Complexity: O(N) precomputation, O(1) per query.

Problem 5: Probability — Random Model Convergence

📝
Problem Statement: You are training a model with stochastic gradient descent. At each step, the model improves (moves forward one position) with probability p = A/B, or stays in place with probability 1 - p. The model starts at position 0 and converges when it reaches position N. What is the expected number of steps to converge? Output the answer as a fraction modulo 10^9 + 7 (i.e., output numerator * modular_inverse(denominator) mod 10^9 + 7).

Input: N (1 ≤ N ≤ 10^18), A, B (1 ≤ A ≤ B ≤ 10^9)
Output: Expected steps mod 10^9 + 7

Approach: Linearity of Expectation

Each position requires expected 1/p = B/A steps to advance.
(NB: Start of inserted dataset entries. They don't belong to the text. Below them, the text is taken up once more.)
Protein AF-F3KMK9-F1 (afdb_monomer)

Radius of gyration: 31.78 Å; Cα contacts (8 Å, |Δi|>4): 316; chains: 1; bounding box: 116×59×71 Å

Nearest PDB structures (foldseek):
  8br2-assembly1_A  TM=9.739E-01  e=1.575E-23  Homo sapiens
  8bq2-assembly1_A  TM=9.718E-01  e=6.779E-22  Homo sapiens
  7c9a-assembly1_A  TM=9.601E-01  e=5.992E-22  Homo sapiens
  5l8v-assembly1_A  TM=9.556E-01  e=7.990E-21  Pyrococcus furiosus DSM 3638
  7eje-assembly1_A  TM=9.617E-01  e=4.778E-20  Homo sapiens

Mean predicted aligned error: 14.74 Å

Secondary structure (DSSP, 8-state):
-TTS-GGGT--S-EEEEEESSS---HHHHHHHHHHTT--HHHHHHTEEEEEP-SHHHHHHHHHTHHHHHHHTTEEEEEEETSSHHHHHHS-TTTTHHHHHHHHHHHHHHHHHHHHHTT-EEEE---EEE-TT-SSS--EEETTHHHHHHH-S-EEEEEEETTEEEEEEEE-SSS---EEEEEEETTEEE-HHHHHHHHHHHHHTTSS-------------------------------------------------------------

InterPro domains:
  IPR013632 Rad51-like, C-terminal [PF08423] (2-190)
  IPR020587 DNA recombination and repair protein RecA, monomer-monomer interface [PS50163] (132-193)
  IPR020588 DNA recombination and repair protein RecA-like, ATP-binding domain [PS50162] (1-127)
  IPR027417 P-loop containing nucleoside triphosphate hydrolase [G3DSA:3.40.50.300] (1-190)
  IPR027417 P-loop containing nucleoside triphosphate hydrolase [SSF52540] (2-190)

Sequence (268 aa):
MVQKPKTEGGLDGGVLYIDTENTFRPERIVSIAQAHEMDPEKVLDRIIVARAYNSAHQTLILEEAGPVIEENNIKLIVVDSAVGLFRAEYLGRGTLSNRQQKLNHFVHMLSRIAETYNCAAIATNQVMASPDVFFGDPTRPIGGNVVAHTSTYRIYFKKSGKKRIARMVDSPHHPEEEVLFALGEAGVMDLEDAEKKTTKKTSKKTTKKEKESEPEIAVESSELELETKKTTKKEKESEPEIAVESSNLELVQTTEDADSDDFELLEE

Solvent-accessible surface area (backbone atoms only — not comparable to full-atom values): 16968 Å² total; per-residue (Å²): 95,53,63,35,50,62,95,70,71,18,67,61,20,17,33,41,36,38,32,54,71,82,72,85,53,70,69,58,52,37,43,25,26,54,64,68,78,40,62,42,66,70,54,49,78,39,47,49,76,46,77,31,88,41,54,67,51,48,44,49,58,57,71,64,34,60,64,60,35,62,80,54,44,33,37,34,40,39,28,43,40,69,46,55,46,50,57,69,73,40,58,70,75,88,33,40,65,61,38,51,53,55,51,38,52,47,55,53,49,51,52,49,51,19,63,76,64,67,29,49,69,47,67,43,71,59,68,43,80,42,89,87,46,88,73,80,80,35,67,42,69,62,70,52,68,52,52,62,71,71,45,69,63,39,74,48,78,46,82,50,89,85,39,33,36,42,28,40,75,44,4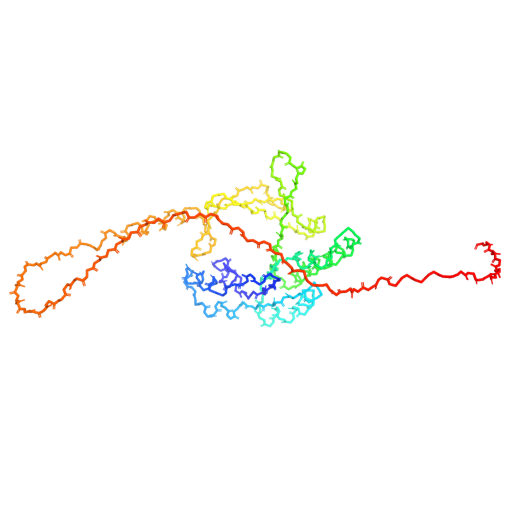6,94,82,58,73,80,48,76,47,69,33,32,73,55,69,58,38,76,41,54,55,67,59,57,54,55,50,52,55,54,60,55,64,72,70,73,82,82,86,86,82,90,88,83,87,87,90,85,88,82,87,84,90,83,84,88,79,89,82,88,89,88,85,88,90,83,91,81,87,86,88,89,85,90,87,87,84,90,82,85,84,87,82,87,86,85,81,88,84,88,82,90,82,83,89,83,90,133

Foldseek 3Di:
DQCDDVVVVHVVFAEEEEAAPPPDDLVLQQLQCVVVVHDSVVNVVRYHYHYDDALVSSQVCLVPCQVVCVVSVHAEYEYEALCPRLDVPQDDDVSVVVSLVSSLVSLLSQVVSCVVSVHHYYHDWDWDAAPVPPDDGRIDTPSPPSCVVSDQWDWDWDDDPQKIKIFTPHHPPDDTDIDIWHQDSNGIGRPVVVVVVVVVVVVVVPPDDDDDDDDDDDDDDDDDDDDDDDDDDDDDDDDDDDDDDDDDDDDDDDDDDDDDDDDDDDDD

pLDDT: mean 76.57, std 28.02, range [21.33, 98.56]

Structure (mmCIF, N/CA/C/O backbone):
data_AF-F3KMK9-F1
#
_entry.id   AF-F3KMK9-F1
#
loop_
_atom_site.group_PDB
_atom_site.id
_atom_site.type_symbol
_atom_site.label_atom_id
_atom_site.label_alt_id
_atom_site.label_comp_id
_atom_site.label_asym_id
_atom_site.label_entity_id
_atom_site.label_seq_id
_atom_site.pdbx_PDB_ins_code
_atom_site.Cartn_x
_atom_site.Cartn_y
_atom_site.Cartn_z
_atom_site.occupancy
_atom_site.B_iso_or_equiv
_atom_site.auth_seq_id
_atom_site.auth_comp_id
_atom_site.auth_asym_id
_atom_site.auth_atom_id
_atom_site.pdbx_PDB_model_num
ATOM 1 N N . MET A 1 1 ? -11.548 -3.283 10.515 1.00 84.19 1 MET A N 1
ATOM 2 C CA . MET A 1 1 ? -10.793 -2.015 10.323 1.00 84.19 1 MET A CA 1
ATOM 3 C C . MET A 1 1 ? -9.722 -1.935 11.399 1.00 84.19 1 MET A C 1
ATOM 5 O O . MET A 1 1 ? -10.033 -2.285 12.528 1.00 84.19 1 MET A O 1
ATOM 9 N N . VAL A 1 2 ? -8.502 -1.478 11.094 1.00 93.94 2 VAL A N 1
ATOM 10 C CA . VAL A 1 2 ? -7.384 -1.483 12.067 1.00 93.94 2 VAL A CA 1
ATOM 11 C C . VAL A 1 2 ? -7.627 -0.601 13.302 1.00 93.94 2 VAL A C 1
ATOM 13 O O . VAL A 1 2 ? -7.223 -0.968 14.398 1.00 93.94 2 VAL A O 1
ATOM 16 N N . GLN A 1 3 ? -8.365 0.499 13.150 1.00 95.19 3 GLN A N 1
ATOM 17 C CA . GLN A 1 3 ? -8.693 1.425 14.240 1.00 95.19 3 GLN A CA 1
ATOM 18 C C . GLN A 1 3 ? -9.781 0.909 15.204 1.00 95.19 3 GLN A C 1
ATOM 20 O O . GLN A 1 3 ? -10.041 1.549 16.218 1.00 95.19 3 GLN A O 1
ATOM 25 N N . LYS A 1 4 ? -10.450 -0.218 14.907 1.00 94.62 4 LYS A N 1
ATOM 26 C CA . LYS A 1 4 ? -11.418 -0.821 15.841 1.00 94.62 4 LYS A CA 1
ATOM 27 C C . LYS A 1 4 ? -10.697 -1.498 17.023 1.00 94.62 4 LYS A C 1
ATOM 29 O O . LYS A 1 4 ? -9.531 -1.877 16.878 1.00 94.62 4 LYS A O 1
ATOM 34 N N . PRO A 1 5 ? -11.375 -1.712 18.165 1.00 94.62 5 PRO A N 1
ATOM 35 C CA . PRO A 1 5 ? -10.838 -2.508 19.266 1.00 94.62 5 PRO A CA 1
ATOM 36 C C . PRO A 1 5 ? -10.491 -3.943 18.846 1.00 94.62 5 PRO A C 1
ATOM 38 O O . PRO A 1 5 ? -11.088 -4.504 17.923 1.00 94.62 5 PRO A O 1
ATOM 41 N N . LYS A 1 6 ? -9.580 -4.588 19.586 1.00 93.69 6 LYS A N 1
ATOM 42 C CA . LYS A 1 6 ? -9.204 -6.000 19.367 1.00 93.69 6 LYS A CA 1
ATOM 43 C C . LYS A 1 6 ? -10.383 -6.971 19.499 1.00 93.69 6 LYS A C 1
ATOM 45 O O . LYS A 1 6 ? -10.434 -7.968 18.788 1.00 93.69 6 LYS A O 1
ATOM 50 N N . THR A 1 7 ? -11.361 -6.649 20.345 1.00 95.25 7 THR A N 1
ATOM 51 C CA . THR A 1 7 ? -12.620 -7.402 20.505 1.00 95.25 7 THR A CA 1
ATOM 52 C C . THR A 1 7 ? -13.513 -7.380 19.260 1.00 95.25 7 THR A C 1
ATOM 54 O O . THR A 1 7 ? -14.368 -8.246 19.120 1.00 95.25 7 THR A O 1
ATOM 57 N N . GLU A 1 8 ? -13.303 -6.431 18.344 1.00 92.62 8 GLU A N 1
ATOM 58 C CA . GLU A 1 8 ? -13.990 -6.322 17.048 1.00 92.62 8 GLU A CA 1
ATOM 59 C C . GLU A 1 8 ? -13.065 -6.675 15.861 1.00 92.62 8 GLU A C 1
ATOM 61 O O . GLU A 1 8 ? -13.338 -6.310 14.715 1.00 92.62 8 GLU A O 1
ATOM 66 N N . GLY A 1 9 ? -11.934 -7.343 16.118 1.00 90.88 9 GLY A N 1
ATOM 67 C CA . GLY A 1 9 ? -10.965 -7.723 15.083 1.00 90.88 9 GLY A CA 1
ATOM 68 C C . GLY A 1 9 ? -10.157 -6.556 14.498 1.00 90.88 9 GLY A C 1
ATOM 69 O O . GLY A 1 9 ? -9.603 -6.681 13.405 1.00 90.88 9 GLY A O 1
ATOM 70 N N . GLY A 1 10 ? -10.101 -5.409 15.181 1.00 94.19 10 GLY A N 1
ATOM 71 C CA . GLY A 1 10 ? -9.123 -4.356 14.896 1.00 94.19 10 GLY A CA 1
ATOM 72 C C . GLY A 1 10 ? -7.860 -4.484 15.756 1.00 94.19 10 GLY A C 1
ATOM 73 O O . GLY A 1 10 ? -7.648 -5.491 16.429 1.00 94.19 10 GLY A O 1
ATOM 74 N N . LEU A 1 11 ? -7.005 -3.461 15.737 1.00 95.44 11 LEU A N 1
ATOM 75 C CA . LEU A 1 11 ? -5.761 -3.396 16.517 1.00 95.44 11 LEU A CA 1
ATOM 76 C C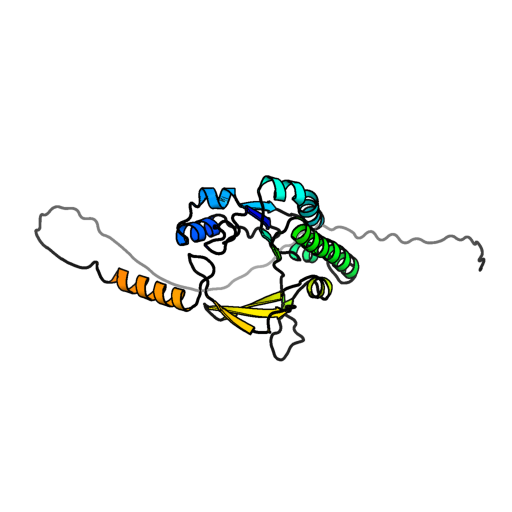 . LEU A 1 11 ? -5.682 -2.152 17.421 1.00 95.44 11 LEU A C 1
ATOM 78 O O . LEU A 1 11 ? -4.676 -1.995 18.108 1.00 95.44 11 LEU A O 1
ATOM 82 N N . ASP A 1 12 ? -6.712 -1.295 17.423 1.00 95.38 12 ASP A N 1
ATOM 83 C CA . ASP A 1 12 ? -6.704 0.062 18.000 1.00 95.38 12 ASP A CA 1
ATOM 84 C C . ASP A 1 12 ? -5.451 0.867 17.600 1.00 95.38 12 ASP A C 1
ATOM 86 O O . ASP A 1 12 ? -4.791 1.510 18.415 1.00 95.38 12 ASP A O 1
ATOM 90 N N . GLY A 1 13 ? -5.091 0.794 16.315 1.00 96.81 13 GLY A N 1
ATOM 91 C CA . GLY A 1 13 ? -3.900 1.440 15.761 1.00 96.81 13 GLY A CA 1
ATOM 92 C C . GLY A 1 13 ? -4.215 2.455 14.667 1.00 96.81 13 GLY A C 1
ATOM 93 O O . GLY A 1 13 ? -5.232 2.345 13.979 1.00 96.81 13 GLY A O 1
ATOM 94 N N . GLY A 1 14 ? -3.331 3.440 14.510 1.00 98.12 14 GLY A N 1
ATOM 95 C CA . GLY A 1 14 ? -3.341 4.383 13.390 1.00 98.12 14 GLY A CA 1
ATOM 96 C C . GLY A 1 14 ? -2.901 3.752 12.063 1.00 98.12 14 GLY A C 1
ATOM 97 O O . GLY A 1 14 ? -2.458 2.596 12.012 1.00 98.12 14 GLY A O 1
ATOM 98 N N . VAL A 1 15 ? -3.013 4.532 10.987 1.00 98.50 15 VAL A N 1
ATOM 99 C CA . VAL A 1 15 ? -2.601 4.164 9.622 1.00 98.50 15 VAL A CA 1
ATOM 100 C C . VAL A 1 15 ? -1.567 5.158 9.097 1.00 98.50 15 VAL A C 1
ATOM 102 O O . VAL A 1 15 ? -1.807 6.360 9.160 1.00 98.50 15 VAL A O 1
ATOM 105 N N . LEU A 1 16 ? -0.477 4.662 8.506 1.00 98.56 16 LEU A N 1
ATOM 106 C CA . LEU A 1 16 ? 0.377 5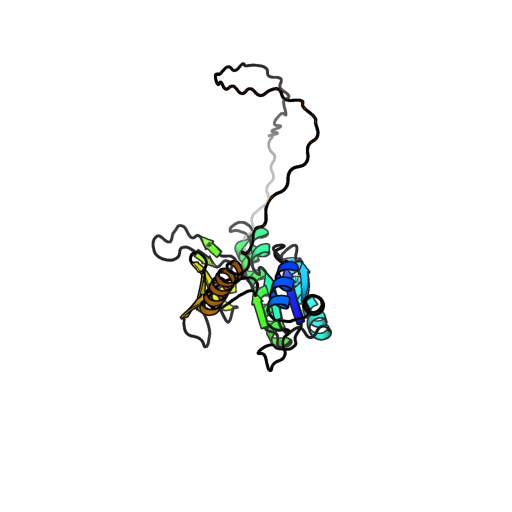.432 7.597 1.00 98.56 16 LEU A CA 1
ATOM 107 C C . LEU A 1 16 ? -0.005 5.073 6.157 1.00 98.56 16 LEU A C 1
ATOM 109 O O . LEU A 1 16 ? 0.097 3.910 5.775 1.00 98.56 16 LEU A O 1
ATOM 113 N N . TYR A 1 17 ? -0.446 6.040 5.357 1.00 98.50 17 TYR A N 1
ATOM 114 C CA . TYR A 1 17 ? -0.788 5.858 3.946 1.00 98.50 17 TYR A CA 1
ATOM 115 C C . TYR A 1 17 ? 0.206 6.623 3.070 1.00 98.50 17 TYR A C 1
ATOM 117 O O . TYR A 1 17 ? 0.160 7.849 2.990 1.00 98.50 17 TYR A O 1
ATOM 125 N N . ILE A 1 18 ? 1.095 5.898 2.397 1.00 98.25 18 ILE A N 1
ATOM 126 C CA . ILE A 1 18 ? 2.038 6.438 1.419 1.00 98.25 18 ILE A CA 1
ATOM 127 C C . ILE A 1 18 ? 1.343 6.448 0.049 1.00 98.25 18 ILE A C 1
ATOM 129 O O . ILE A 1 18 ? 1.222 5.412 -0.608 1.00 98.25 18 ILE A O 1
ATOM 133 N N . ASP A 1 19 ? 0.854 7.621 -0.354 1.00 97.81 19 ASP A N 1
ATOM 134 C CA . ASP A 1 19 ? 0.148 7.866 -1.618 1.00 97.81 19 ASP A CA 1
ATOM 135 C C . ASP A 1 19 ? 1.150 8.293 -2.699 1.00 97.81 19 ASP A C 1
ATOM 137 O O . ASP A 1 19 ? 1.744 9.373 -2.614 1.00 97.81 19 ASP A O 1
ATOM 141 N N . THR A 1 20 ? 1.346 7.451 -3.714 1.00 96.44 20 THR A N 1
ATOM 142 C CA . THR A 1 20 ? 2.235 7.723 -4.854 1.00 96.44 20 THR A CA 1
ATOM 143 C C . THR A 1 20 ? 1.474 8.061 -6.137 1.00 96.44 20 THR A C 1
ATOM 145 O O . THR A 1 20 ? 2.081 8.521 -7.101 1.00 96.44 20 THR A O 1
ATOM 148 N N . GLU A 1 21 ? 0.169 7.779 -6.194 1.00 90.69 21 GLU A N 1
ATOM 149 C CA . GLU A 1 21 ? -0.660 7.883 -7.409 1.00 90.69 21 GLU A CA 1
ATOM 150 C C . GLU A 1 21 ? -1.753 8.967 -7.306 1.00 90.69 21 GLU A C 1
ATOM 152 O O . GLU A 1 21 ? -2.537 9.152 -8.239 1.00 90.69 21 GLU A O 1
ATOM 157 N N . ASN A 1 22 ? -1.800 9.724 -6.202 1.00 92.94 22 ASN A N 1
ATOM 158 C CA . ASN A 1 22 ? -2.865 10.681 -5.879 1.00 92.94 22 ASN A CA 1
ATOM 159 C C . ASN A 1 22 ? -4.248 9.999 -5.856 1.00 92.94 22 ASN A C 1
ATOM 161 O O . ASN A 1 22 ? -5.239 10.518 -6.386 1.00 92.94 22 ASN A O 1
ATOM 165 N N . THR A 1 23 ? -4.321 8.814 -5.250 1.00 92.88 23 THR A N 1
ATOM 166 C CA . THR A 1 23 ? -5.510 7.939 -5.204 1.00 92.88 23 THR A CA 1
ATOM 167 C C . THR A 1 23 ? -6.290 8.042 -3.898 1.00 92.88 23 THR A C 1
ATOM 169 O O . THR A 1 23 ? -7.470 7.685 -3.875 1.00 92.88 23 THR A O 1
ATOM 172 N N . PHE A 1 24 ? -5.691 8.570 -2.825 1.00 96.56 24 PHE A N 1
ATOM 173 C CA . PHE A 1 24 ? -6.367 8.697 -1.532 1.00 96.56 24 PHE A CA 1
ATOM 174 C C . PHE A 1 24 ? -7.558 9.670 -1.603 1.00 96.56 24 PHE A C 1
ATOM 176 O O . PHE A 1 24 ? -7.440 10.785 -2.114 1.00 96.56 24 PHE A O 1
ATOM 183 N N . ARG A 1 25 ? -8.726 9.255 -1.100 1.00 96.88 25 ARG A N 1
ATOM 184 C CA . ARG A 1 25 ? -9.974 10.045 -1.102 1.00 96.88 25 ARG A CA 1
ATOM 185 C C . ARG A 1 25 ? -10.613 10.024 0.293 1.00 96.88 25 ARG A C 1
ATOM 187 O O . ARG A 1 25 ? -11.196 8.995 0.652 1.00 96.88 25 ARG A O 1
ATOM 194 N N . PRO A 1 26 ? -10.518 11.108 1.089 1.00 96.81 26 PRO A N 1
ATOM 195 C CA . PRO A 1 26 ? -11.085 11.167 2.440 1.00 96.81 26 PRO A CA 1
ATOM 196 C C . PRO A 1 26 ? -12.583 10.841 2.480 1.00 96.81 26 PRO A C 1
ATOM 198 O O . PRO A 1 26 ? -13.047 10.134 3.372 1.00 96.81 26 PRO A O 1
ATOM 201 N N . GLU A 1 27 ? -13.338 11.256 1.462 1.00 97.00 27 GLU A N 1
ATOM 202 C CA . GLU A 1 27 ? -14.781 11.023 1.327 1.00 97.00 27 GLU A CA 1
ATOM 203 C C . GLU A 1 27 ? -15.107 9.524 1.301 1.00 97.00 27 GLU A C 1
ATOM 205 O O . GLU A 1 27 ? -16.148 9.079 1.798 1.00 97.00 27 GLU A O 1
ATOM 210 N N . ARG A 1 28 ? -14.188 8.712 0.759 1.00 96.44 28 ARG A N 1
ATOM 211 C CA . ARG A 1 28 ? -14.327 7.258 0.760 1.00 96.44 28 ARG A CA 1
ATOM 212 C C . ARG A 1 28 ? -14.193 6.695 2.170 1.00 96.44 28 ARG A C 1
ATOM 214 O O . ARG A 1 28 ? -14.998 5.838 2.536 1.00 96.44 28 ARG A O 1
ATOM 221 N N . ILE A 1 29 ? -13.244 7.194 2.959 1.00 96.94 29 ILE A N 1
ATOM 222 C CA . ILE A 1 29 ? -13.074 6.810 4.365 1.00 96.94 29 ILE A CA 1
ATOM 223 C C . ILE A 1 29 ? -14.305 7.215 5.182 1.00 96.94 29 ILE A C 1
ATOM 225 O O . ILE A 1 29 ? -14.838 6.373 5.901 1.00 96.94 29 ILE A O 1
ATOM 229 N N . VAL A 1 30 ? -14.831 8.431 4.990 1.00 97.31 30 VAL A N 1
ATOM 230 C CA . VAL A 1 30 ? -16.072 8.899 5.640 1.00 97.31 30 VAL A CA 1
ATOM 231 C C . VAL A 1 30 ? -17.237 7.943 5.367 1.00 97.31 30 VAL A C 1
ATOM 233 O O . VAL A 1 30 ? -17.901 7.508 6.308 1.00 97.31 30 VAL A O 1
ATOM 236 N N . SER A 1 31 ? -17.447 7.539 4.106 1.00 96.75 31 SER A N 1
ATOM 237 C CA . SER A 1 31 ? -18.528 6.601 3.747 1.00 96.75 31 SER A CA 1
ATOM 238 C C . SER A 1 31 ? -18.408 5.232 4.436 1.00 96.75 31 SER A C 1
ATOM 240 O O . SER A 1 31 ? -19.419 4.617 4.778 1.00 96.75 31 SER A O 1
ATOM 242 N N . ILE A 1 32 ? -17.176 4.771 4.672 1.00 96.69 32 ILE A N 1
ATOM 243 C CA . ILE A 1 32 ? -16.880 3.494 5.331 1.00 96.69 32 ILE A CA 1
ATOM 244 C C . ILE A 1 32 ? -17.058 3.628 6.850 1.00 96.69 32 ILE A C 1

Since the model must advance N times, total expected steps = N * B/A. In modular arithmetic, this is N * B * inverse(A) mod MOD.

MOD = 10**9 + 7

def solve(N, A, B):
    """Expected steps = N * B / A mod MOD"""
    # E[steps per advance] = 1/p = B/A
    # E[total steps] = N * B/A
    # In modular arithmetic: N * B * A^(-1) mod MOD

    N_mod = N % MOD
    B_mod = B % MOD
    A_inv = pow(A, MOD - 2, MOD)

    return N_mod * B_mod % MOD * A_inv % MOD

# Example: reach position 5, probability 1/2 per step
# Expected = 5 * 2 / 1 = 10
print(solve(5, 1, 2))   # 10

# Reach position 10, probability 3/4 per step
# Expected = 10 * 4 / 3 = 40/3
print(solve(10, 3, 4))  # 40 * inverse(3) mod MOD

# Verify: reach position 1, probability 1/1
print(solve(1, 1, 1))   # 1

Complexity: O(log MOD) for modular inverse, O(1) otherwise.

💡
Contest tip: Modular arithmetic problems are among the most common in competitive programming. Master these three operations: (1) fast modular exponentiation via repeated squaring, (2) modular inverse via Fermat's little theorem, and (3) precomputed factorials for combinatorics. These three cover 90% of math problems you will encounter in contests.

Key Takeaways

  • Modular exponentiation (repeated squaring) computes a^n mod m in O(log n) — essential for any problem with large exponents.
  • Matrix exponentiation extends this to linear recurrences and state transitions in O(K^3 log N).
  • The Sieve of Eratosthenes generates all primes up to N in O(N log log N) — the standard approach for number theory problems.
  • Precompute factorials and inverse factorials for O(1) combination queries in combinatorics problems.
  • Modular inverse via Fermat's little theorem handles division in modular arithmetic when the modulus is prime.